Warren Summers pleaded guilty in July to submitting almost $30,000 worth of false expense claims to FEMA during the last four years — including during a four-month stint in Vermont in the wake of Tropical Storm Irene.
But while Summers admitted to staying at cheap motels and then billing the government for nights spent at much more expensive lodgings, the Nebraska man’s attorney said Monday that his client believed when he was committing the frauds that he was taking advantage of the system, not committing a crime.
“He saw his actions as in many ways harmless,” Burlington attorney Ernest Allen said during a sentencing hearing in U.S. District Court in Rutland. “If he paid $50 a night for a room but the government paid $200 a night, he wasn’t taking any more from the government than the government was willing to give.”
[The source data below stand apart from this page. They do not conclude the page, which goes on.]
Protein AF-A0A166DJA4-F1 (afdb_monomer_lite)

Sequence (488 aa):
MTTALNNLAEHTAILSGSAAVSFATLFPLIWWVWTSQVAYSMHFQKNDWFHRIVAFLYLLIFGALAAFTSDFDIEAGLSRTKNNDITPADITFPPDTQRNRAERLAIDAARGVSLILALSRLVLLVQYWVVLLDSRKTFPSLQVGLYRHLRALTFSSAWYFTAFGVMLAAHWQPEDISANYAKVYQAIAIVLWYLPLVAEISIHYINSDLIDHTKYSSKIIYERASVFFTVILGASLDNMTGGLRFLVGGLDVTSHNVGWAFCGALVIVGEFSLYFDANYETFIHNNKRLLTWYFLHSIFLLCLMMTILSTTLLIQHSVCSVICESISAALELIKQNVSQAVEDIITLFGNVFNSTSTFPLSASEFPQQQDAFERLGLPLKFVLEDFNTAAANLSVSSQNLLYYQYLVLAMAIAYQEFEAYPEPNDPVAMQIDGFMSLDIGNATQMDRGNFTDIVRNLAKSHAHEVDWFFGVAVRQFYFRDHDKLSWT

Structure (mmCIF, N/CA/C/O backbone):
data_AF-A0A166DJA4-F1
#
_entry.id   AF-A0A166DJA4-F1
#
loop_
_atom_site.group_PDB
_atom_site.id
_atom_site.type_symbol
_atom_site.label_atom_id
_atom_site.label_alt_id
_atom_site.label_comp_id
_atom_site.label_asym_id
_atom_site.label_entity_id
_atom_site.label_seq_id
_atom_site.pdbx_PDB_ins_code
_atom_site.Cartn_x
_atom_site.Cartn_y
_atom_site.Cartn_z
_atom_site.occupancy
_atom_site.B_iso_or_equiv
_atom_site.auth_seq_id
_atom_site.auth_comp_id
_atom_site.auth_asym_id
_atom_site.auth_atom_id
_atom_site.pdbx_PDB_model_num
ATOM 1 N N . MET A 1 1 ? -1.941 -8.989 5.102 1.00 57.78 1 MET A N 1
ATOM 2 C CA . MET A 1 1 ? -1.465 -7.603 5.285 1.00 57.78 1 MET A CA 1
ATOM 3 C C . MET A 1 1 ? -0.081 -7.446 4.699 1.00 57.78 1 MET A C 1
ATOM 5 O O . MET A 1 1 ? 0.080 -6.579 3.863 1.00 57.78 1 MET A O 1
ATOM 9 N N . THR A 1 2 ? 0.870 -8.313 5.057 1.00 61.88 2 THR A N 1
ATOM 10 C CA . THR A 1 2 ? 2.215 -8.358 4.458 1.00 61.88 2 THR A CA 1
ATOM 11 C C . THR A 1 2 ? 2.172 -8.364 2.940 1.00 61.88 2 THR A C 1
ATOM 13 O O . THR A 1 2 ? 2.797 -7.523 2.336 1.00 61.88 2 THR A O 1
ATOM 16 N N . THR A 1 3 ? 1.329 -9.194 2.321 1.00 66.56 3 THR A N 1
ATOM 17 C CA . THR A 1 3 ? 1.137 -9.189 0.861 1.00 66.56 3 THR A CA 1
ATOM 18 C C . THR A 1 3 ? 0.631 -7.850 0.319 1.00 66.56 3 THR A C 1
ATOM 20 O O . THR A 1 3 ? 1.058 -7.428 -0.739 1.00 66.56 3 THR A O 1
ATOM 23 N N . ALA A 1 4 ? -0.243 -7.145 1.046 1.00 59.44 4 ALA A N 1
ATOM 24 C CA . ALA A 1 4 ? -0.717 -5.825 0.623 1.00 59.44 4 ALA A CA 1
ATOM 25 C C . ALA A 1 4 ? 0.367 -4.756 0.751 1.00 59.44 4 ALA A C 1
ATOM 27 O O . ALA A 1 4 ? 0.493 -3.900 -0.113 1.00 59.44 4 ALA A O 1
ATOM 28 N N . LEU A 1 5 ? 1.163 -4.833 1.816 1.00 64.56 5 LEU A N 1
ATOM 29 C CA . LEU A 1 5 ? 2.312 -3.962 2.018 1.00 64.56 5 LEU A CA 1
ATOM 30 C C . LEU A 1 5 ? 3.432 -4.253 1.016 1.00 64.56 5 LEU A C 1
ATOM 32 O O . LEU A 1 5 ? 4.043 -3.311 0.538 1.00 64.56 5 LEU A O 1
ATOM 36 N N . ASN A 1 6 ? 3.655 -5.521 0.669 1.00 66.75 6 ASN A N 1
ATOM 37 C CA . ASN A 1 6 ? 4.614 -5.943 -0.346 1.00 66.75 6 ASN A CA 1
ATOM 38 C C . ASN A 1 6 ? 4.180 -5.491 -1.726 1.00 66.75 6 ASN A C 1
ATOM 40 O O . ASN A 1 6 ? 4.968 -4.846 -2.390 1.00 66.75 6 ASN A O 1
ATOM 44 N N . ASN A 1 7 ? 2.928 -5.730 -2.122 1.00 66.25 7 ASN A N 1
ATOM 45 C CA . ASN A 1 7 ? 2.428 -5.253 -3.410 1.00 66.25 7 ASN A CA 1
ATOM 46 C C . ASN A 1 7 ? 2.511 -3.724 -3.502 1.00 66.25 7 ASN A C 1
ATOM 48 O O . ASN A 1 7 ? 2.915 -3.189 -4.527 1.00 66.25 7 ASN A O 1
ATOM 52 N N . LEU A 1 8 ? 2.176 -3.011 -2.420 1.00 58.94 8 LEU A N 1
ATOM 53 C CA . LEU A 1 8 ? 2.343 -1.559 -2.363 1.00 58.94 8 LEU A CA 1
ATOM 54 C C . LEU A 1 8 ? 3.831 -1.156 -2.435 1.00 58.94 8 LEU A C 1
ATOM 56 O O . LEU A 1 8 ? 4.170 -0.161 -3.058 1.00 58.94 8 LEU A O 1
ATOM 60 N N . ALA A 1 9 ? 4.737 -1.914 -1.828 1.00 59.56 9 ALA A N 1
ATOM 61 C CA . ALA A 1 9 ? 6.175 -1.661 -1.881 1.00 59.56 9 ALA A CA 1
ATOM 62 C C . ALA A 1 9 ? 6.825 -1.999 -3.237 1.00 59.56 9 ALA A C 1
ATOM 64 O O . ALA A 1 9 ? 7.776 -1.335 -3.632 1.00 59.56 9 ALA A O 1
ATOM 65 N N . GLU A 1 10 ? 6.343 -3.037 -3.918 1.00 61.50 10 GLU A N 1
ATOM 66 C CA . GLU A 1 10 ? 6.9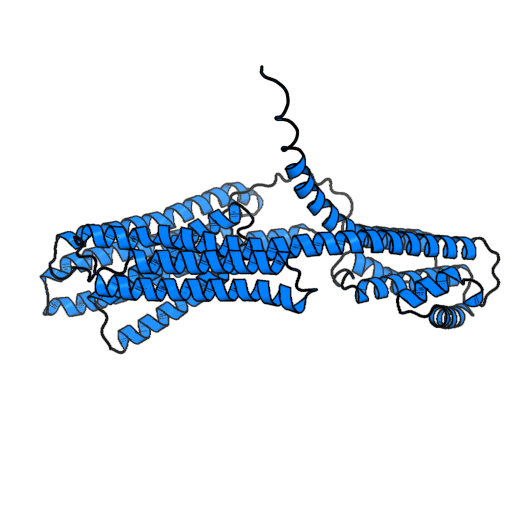17 -3.602 -5.143 1.00 61.50 10 GLU A CA 1
ATOM 67 C C . GLU A 1 10 ? 6.451 -2.844 -6.393 1.00 61.50 10 GLU A C 1
ATOM 69 O O . GLU A 1 10 ? 7.239 -2.632 -7.310 1.00 61.50 10 GLU A O 1
ATOM 74 N N . HIS A 1 11 ? 5.201 -2.368 -6.403 1.00 54.59 11 HIS A N 1
ATOM 75 C CA . HIS A 1 11 ? 4.600 -1.702 -7.566 1.00 54.59 11 HIS A CA 1
ATOM 76 C C . HIS A 1 11 ? 4.549 -0.174 -7.468 1.00 54.59 11 HIS A C 1
ATOM 78 O O . HIS A 1 11 ? 4.275 0.495 -8.460 1.00 54.59 11 HIS A O 1
ATOM 84 N N . THR A 1 12 ? 4.844 0.412 -6.305 1.00 52.25 12 THR A N 1
ATOM 85 C CA . THR A 1 12 ? 4.978 1.870 -6.189 1.00 52.25 12 THR A CA 1
ATOM 86 C C . THR A 1 12 ? 6.463 2.202 -6.195 1.00 52.25 12 THR A C 1
ATOM 88 O O . THR A 1 12 ? 7.137 2.074 -5.176 1.00 52.25 12 THR A O 1
ATOM 91 N N . ALA A 1 13 ? 7.005 2.607 -7.345 1.00 51.31 13 ALA A N 1
ATOM 92 C CA . ALA A 1 13 ? 8.400 3.025 -7.436 1.00 51.31 13 ALA A CA 1
ATOM 93 C C . ALA A 1 13 ? 8.613 4.301 -6.597 1.00 51.31 13 ALA A C 1
ATOM 95 O O . ALA A 1 13 ? 8.450 5.411 -7.095 1.00 51.31 13 ALA A O 1
ATOM 96 N N . ILE A 1 14 ? 8.999 4.154 -5.321 1.00 51.84 14 ILE A N 1
ATOM 97 C CA . ILE A 1 14 ? 9.229 5.247 -4.341 1.00 51.84 14 ILE A CA 1
ATOM 98 C C . ILE A 1 14 ? 10.286 6.274 -4.818 1.00 51.84 14 ILE A C 1
ATOM 100 O O . ILE A 1 14 ? 10.479 7.321 -4.206 1.00 51.84 14 ILE A O 1
ATOM 104 N N . LEU A 1 15 ? 10.932 6.014 -5.957 1.00 49.78 15 LEU A N 1
ATOM 105 C CA . LEU A 1 15 ? 11.813 6.924 -6.685 1.00 49.78 15 LEU A CA 1
ATOM 106 C C . LEU A 1 15 ? 11.129 8.241 -7.105 1.00 49.78 15 LEU A C 1
ATOM 108 O O . LEU A 1 15 ? 11.827 9.239 -7.282 1.00 49.78 15 LEU A O 1
ATOM 112 N N . SER A 1 16 ? 9.795 8.286 -7.233 1.00 58.31 16 SER A N 1
ATOM 113 C CA . SER A 1 16 ? 9.060 9.544 -7.414 1.00 58.31 16 SER A CA 1
ATOM 114 C C . SER A 1 16 ? 8.462 10.048 -6.094 1.00 58.31 16 SER A C 1
ATOM 116 O O . SER A 1 16 ? 7.920 9.289 -5.288 1.00 58.31 16 SER A O 1
ATOM 118 N N . GLY A 1 17 ? 8.503 11.368 -5.875 1.00 63.38 17 GLY A N 1
ATOM 119 C CA . GLY A 1 17 ? 7.838 11.989 -4.721 1.00 63.38 17 GLY A CA 1
ATOM 120 C C . GLY A 1 17 ? 6.343 11.645 -4.646 1.00 63.38 17 GLY A C 1
ATOM 121 O O . GLY A 1 17 ? 5.819 11.447 -3.553 1.00 63.38 17 GLY A O 1
ATOM 122 N N . SER A 1 18 ? 5.686 11.473 -5.798 1.00 66.12 18 SER A N 1
ATOM 123 C CA . SER A 1 18 ? 4.274 11.085 -5.902 1.00 66.12 18 SER A CA 1
ATOM 124 C C . SER A 1 18 ? 3.998 9.665 -5.396 1.00 66.12 18 SER A C 1
ATOM 126 O O . SER A 1 18 ? 3.024 9.433 -4.675 1.00 66.12 18 SER A O 1
ATOM 128 N N . ALA A 1 19 ? 4.889 8.715 -5.689 1.00 68.56 19 ALA A N 1
ATOM 129 C CA . ALA A 1 19 ? 4.813 7.345 -5.193 1.00 68.56 19 ALA A CA 1
ATOM 130 C C . ALA A 1 19 ? 5.005 7.287 -3.672 1.00 68.56 19 ALA A C 1
ATOM 132 O O . ALA A 1 19 ? 4.244 6.618 -2.970 1.00 68.56 19 ALA A O 1
ATOM 133 N N . ALA A 1 20 ? 5.970 8.044 -3.143 1.00 70.81 20 ALA A N 1
ATOM 134 C CA . ALA A 1 20 ? 6.192 8.155 -1.702 1.00 70.81 20 ALA A CA 1
ATOM 135 C C . ALA A 1 20 ? 4.965 8.733 -0.972 1.00 70.81 20 ALA A C 1
ATOM 137 O O . ALA A 1 20 ? 4.568 8.225 0.079 1.00 70.81 20 ALA A O 1
ATOM 138 N N . VAL A 1 21 ? 4.328 9.764 -1.540 1.00 80.38 21 VAL A N 1
ATOM 139 C CA . VAL A 1 21 ? 3.098 10.361 -0.990 1.00 80.38 21 VAL A CA 1
ATOM 140 C C . VAL A 1 21 ? 1.926 9.378 -1.067 1.00 80.38 21 VAL A C 1
ATOM 142 O O . VAL A 1 21 ? 1.167 9.253 -0.102 1.00 80.38 21 VAL A O 1
ATOM 145 N N . SER A 1 22 ? 1.800 8.633 -2.165 1.00 82.38 22 SER A N 1
ATOM 146 C CA . SER A 1 22 ? 0.786 7.583 -2.332 1.00 82.38 22 SER A CA 1
ATOM 147 C C . SER A 1 22 ? 0.939 6.474 -1.286 1.00 82.38 22 SER A C 1
ATOM 149 O O . SER A 1 22 ? -0.030 6.131 -0.598 1.00 82.38 22 SER A O 1
ATOM 151 N N . PHE A 1 23 ? 2.170 5.997 -1.072 1.00 82.19 23 PHE A N 1
ATOM 152 C CA . PHE A 1 23 ? 2.506 5.027 -0.028 1.00 82.19 23 PHE A CA 1
ATOM 153 C C . PHE A 1 23 ? 2.178 5.565 1.372 1.00 82.19 23 PHE A C 1
ATOM 155 O O . PHE A 1 23 ? 1.463 4.918 2.142 1.00 82.19 23 PHE A O 1
ATOM 162 N N . ALA A 1 24 ? 2.634 6.782 1.688 1.00 85.25 24 ALA A N 1
ATOM 163 C CA . ALA A 1 24 ? 2.388 7.435 2.973 1.00 85.25 24 ALA A CA 1
ATOM 164 C C . ALA A 1 24 ? 0.897 7.709 3.236 1.00 85.25 24 ALA A C 1
ATOM 166 O O . ALA A 1 24 ? 0.479 7.771 4.393 1.00 85.25 24 ALA A O 1
ATOM 167 N N . THR A 1 25 ? 0.088 7.834 2.182 1.00 88.25 25 THR A N 1
ATOM 168 C CA . THR A 1 25 ? -1.366 8.004 2.284 1.00 88.25 25 THR A CA 1
ATOM 169 C C . THR A 1 25 ? -2.063 6.668 2.572 1.00 88.25 25 THR A C 1
ATOM 171 O O . THR A 1 25 ? -2.883 6.559 3.487 1.00 88.25 25 THR A O 1
ATOM 174 N N . LEU A 1 26 ? -1.726 5.605 1.841 1.00 88.12 26 LEU A N 1
ATOM 175 C CA . LEU A 1 26 ? -2.383 4.306 2.022 1.00 88.12 26 LEU A CA 1
ATOM 176 C C . LEU A 1 26 ? -1.935 3.559 3.277 1.00 88.12 26 LEU A C 1
ATOM 178 O O . LEU A 1 26 ? -2.752 2.881 3.912 1.00 88.12 26 LEU A O 1
ATOM 182 N N . PHE A 1 27 ? -0.664 3.678 3.657 1.00 88.44 27 PHE A N 1
ATOM 183 C CA . PHE A 1 27 ? -0.105 2.917 4.768 1.00 88.44 27 PHE A CA 1
ATOM 184 C C . PHE A 1 27 ? -0.886 3.113 6.085 1.00 88.44 27 PHE A C 1
ATOM 186 O O . PHE A 1 27 ? -1.296 2.105 6.665 1.00 88.44 27 PHE A O 1
ATOM 193 N N . PRO A 1 28 ? -1.202 4.343 6.547 1.00 90.62 28 PRO A N 1
ATOM 194 C CA . PRO A 1 28 ? -2.003 4.551 7.754 1.00 90.62 28 PRO A CA 1
ATOM 195 C C . PRO A 1 28 ? -3.396 3.915 7.694 1.00 90.62 28 PRO A C 1
ATOM 197 O O . PRO A 1 28 ? -3.903 3.470 8.722 1.00 90.62 28 PRO A O 1
ATOM 200 N N . LEU A 1 29 ? -4.017 3.841 6.511 1.00 92.38 29 LEU A N 1
ATOM 201 C CA . LEU A 1 29 ? -5.341 3.235 6.334 1.00 92.38 29 LEU A CA 1
ATOM 202 C C . LEU A 1 29 ? -5.269 1.710 6.471 1.00 92.38 29 LEU A C 1
ATOM 204 O O . LEU A 1 29 ? -6.044 1.122 7.230 1.00 92.38 29 LEU A O 1
ATOM 208 N N . ILE A 1 30 ? -4.309 1.078 5.789 1.00 91.00 30 ILE A N 1
ATOM 209 C CA . ILE A 1 30 ? -4.064 -0.372 5.870 1.00 91.00 30 ILE A CA 1
ATOM 210 C C . ILE A 1 30 ? -3.643 -0.755 7.293 1.00 91.00 30 ILE A C 1
ATOM 212 O O . ILE A 1 30 ? -4.163 -1.722 7.858 1.00 91.00 30 ILE A O 1
ATOM 216 N N . TRP A 1 31 ? -2.750 0.034 7.892 1.00 89.94 31 TRP A N 1
ATOM 217 C CA . TRP A 1 31 ? -2.361 -0.092 9.291 1.00 89.94 31 TRP A CA 1
ATOM 218 C C . TRP A 1 31 ? -3.585 -0.021 10.201 1.00 89.94 31 TRP A C 1
ATOM 220 O O . TRP A 1 31 ? -3.802 -0.936 10.990 1.00 89.94 31 TRP A O 1
ATOM 230 N N . TRP A 1 32 ? -4.452 0.982 10.035 1.00 93.00 32 TRP A N 1
ATOM 231 C CA . TRP A 1 32 ? -5.642 1.136 10.871 1.00 93.00 32 TRP A CA 1
ATOM 232 C C . TRP A 1 32 ? -6.589 -0.071 10.792 1.00 93.00 32 TRP A C 1
ATOM 234 O O . TRP A 1 32 ? -7.142 -0.486 11.814 1.00 93.00 32 TRP A O 1
ATOM 244 N N . VAL A 1 33 ? -6.749 -0.695 9.617 1.00 93.88 33 VAL A N 1
ATOM 245 C CA . VAL A 1 33 ? -7.512 -1.954 9.476 1.00 93.88 33 VAL A CA 1
ATOM 246 C C . VAL A 1 33 ? -6.956 -3.057 10.375 1.00 93.88 33 VAL A C 1
ATOM 248 O O . VAL A 1 33 ? -7.723 -3.732 11.060 1.00 93.88 33 VAL A O 1
ATOM 251 N N . TRP A 1 34 ? -5.637 -3.216 10.418 1.00 91.69 34 TRP A N 1
ATOM 252 C CA . TRP A 1 34 ? -4.992 -4.198 11.285 1.00 91.69 34 TRP A CA 1
ATOM 253 C C . TRP A 1 34 ? -5.063 -3.809 12.763 1.00 91.69 34 TRP A C 1
ATOM 255 O O . TRP A 1 34 ? -5.491 -4.607 13.596 1.00 91.69 34 TRP A O 1
ATOM 265 N N . THR A 1 35 ? -4.704 -2.571 13.089 1.00 90.06 35 THR A N 1
ATOM 266 C CA . THR A 1 35 ? -4.619 -2.047 14.456 1.00 90.06 35 THR A CA 1
ATOM 267 C C . THR A 1 35 ? -5.954 -2.121 15.180 1.00 90.06 35 THR A C 1
ATOM 269 O O . THR A 1 35 ? -5.992 -2.542 16.338 1.00 90.06 35 THR A O 1
ATOM 272 N N . SER A 1 36 ? -7.042 -1.746 14.502 1.00 92.31 36 SER A N 1
ATOM 273 C CA . SER A 1 36 ? -8.404 -1.818 15.045 1.00 92.31 36 SER A CA 1
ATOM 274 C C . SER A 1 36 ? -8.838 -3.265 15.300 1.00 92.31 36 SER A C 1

And Allen said Summers isn’t the only person or corporation who takes advantage of the government’s willingness to overpay.
“Let’s be blunt. Some who deal with the government consider this to be entrepreneurial opportunity,” Allen said. “The defense industry is a perfect example. That’s how you get $500 ashtrays ... It’s somewhat wasteful but the government is willing to pay this.”
But in arguments over how much Summers should pay in restitution, Assistant U.S. Attorney Michael Drescher described the ploy as a “sneaky scheme” that involved the creation of multiple fake company websites and the use of online credit card tools to deceive FEMA officials.
While the government didn’t seek any jail time for Summers — who was sentenced to two years of probation and a six-month period of home confinement — Drescher did ask the court to order Summers to pay $37,000 in restitution. That amount includes not only the amount of excess expenses that Summers billed for but about $7,500 that he paid in actual lodging fees.
“Every penny was inappropriately paid because if the government had perfect knowledge, he would have been eligible for none of it,” Drescher said. “I think whether he slept on the sidewalk for nothing or at the Equinox for a dollar less than his per diem, the crime here is the false reporting.”
But Allen said that if Judge Christina Reiss decided that claiming restitution for the $7,500 that Summers paid out of pocket was going too far.
“If you take Mr. Drescher’s argument to its full extent we’re lucky they’re not asking for his salary back,” Allen said. “The government is asking for a figure that, in fact, would result in the government turning a profit.”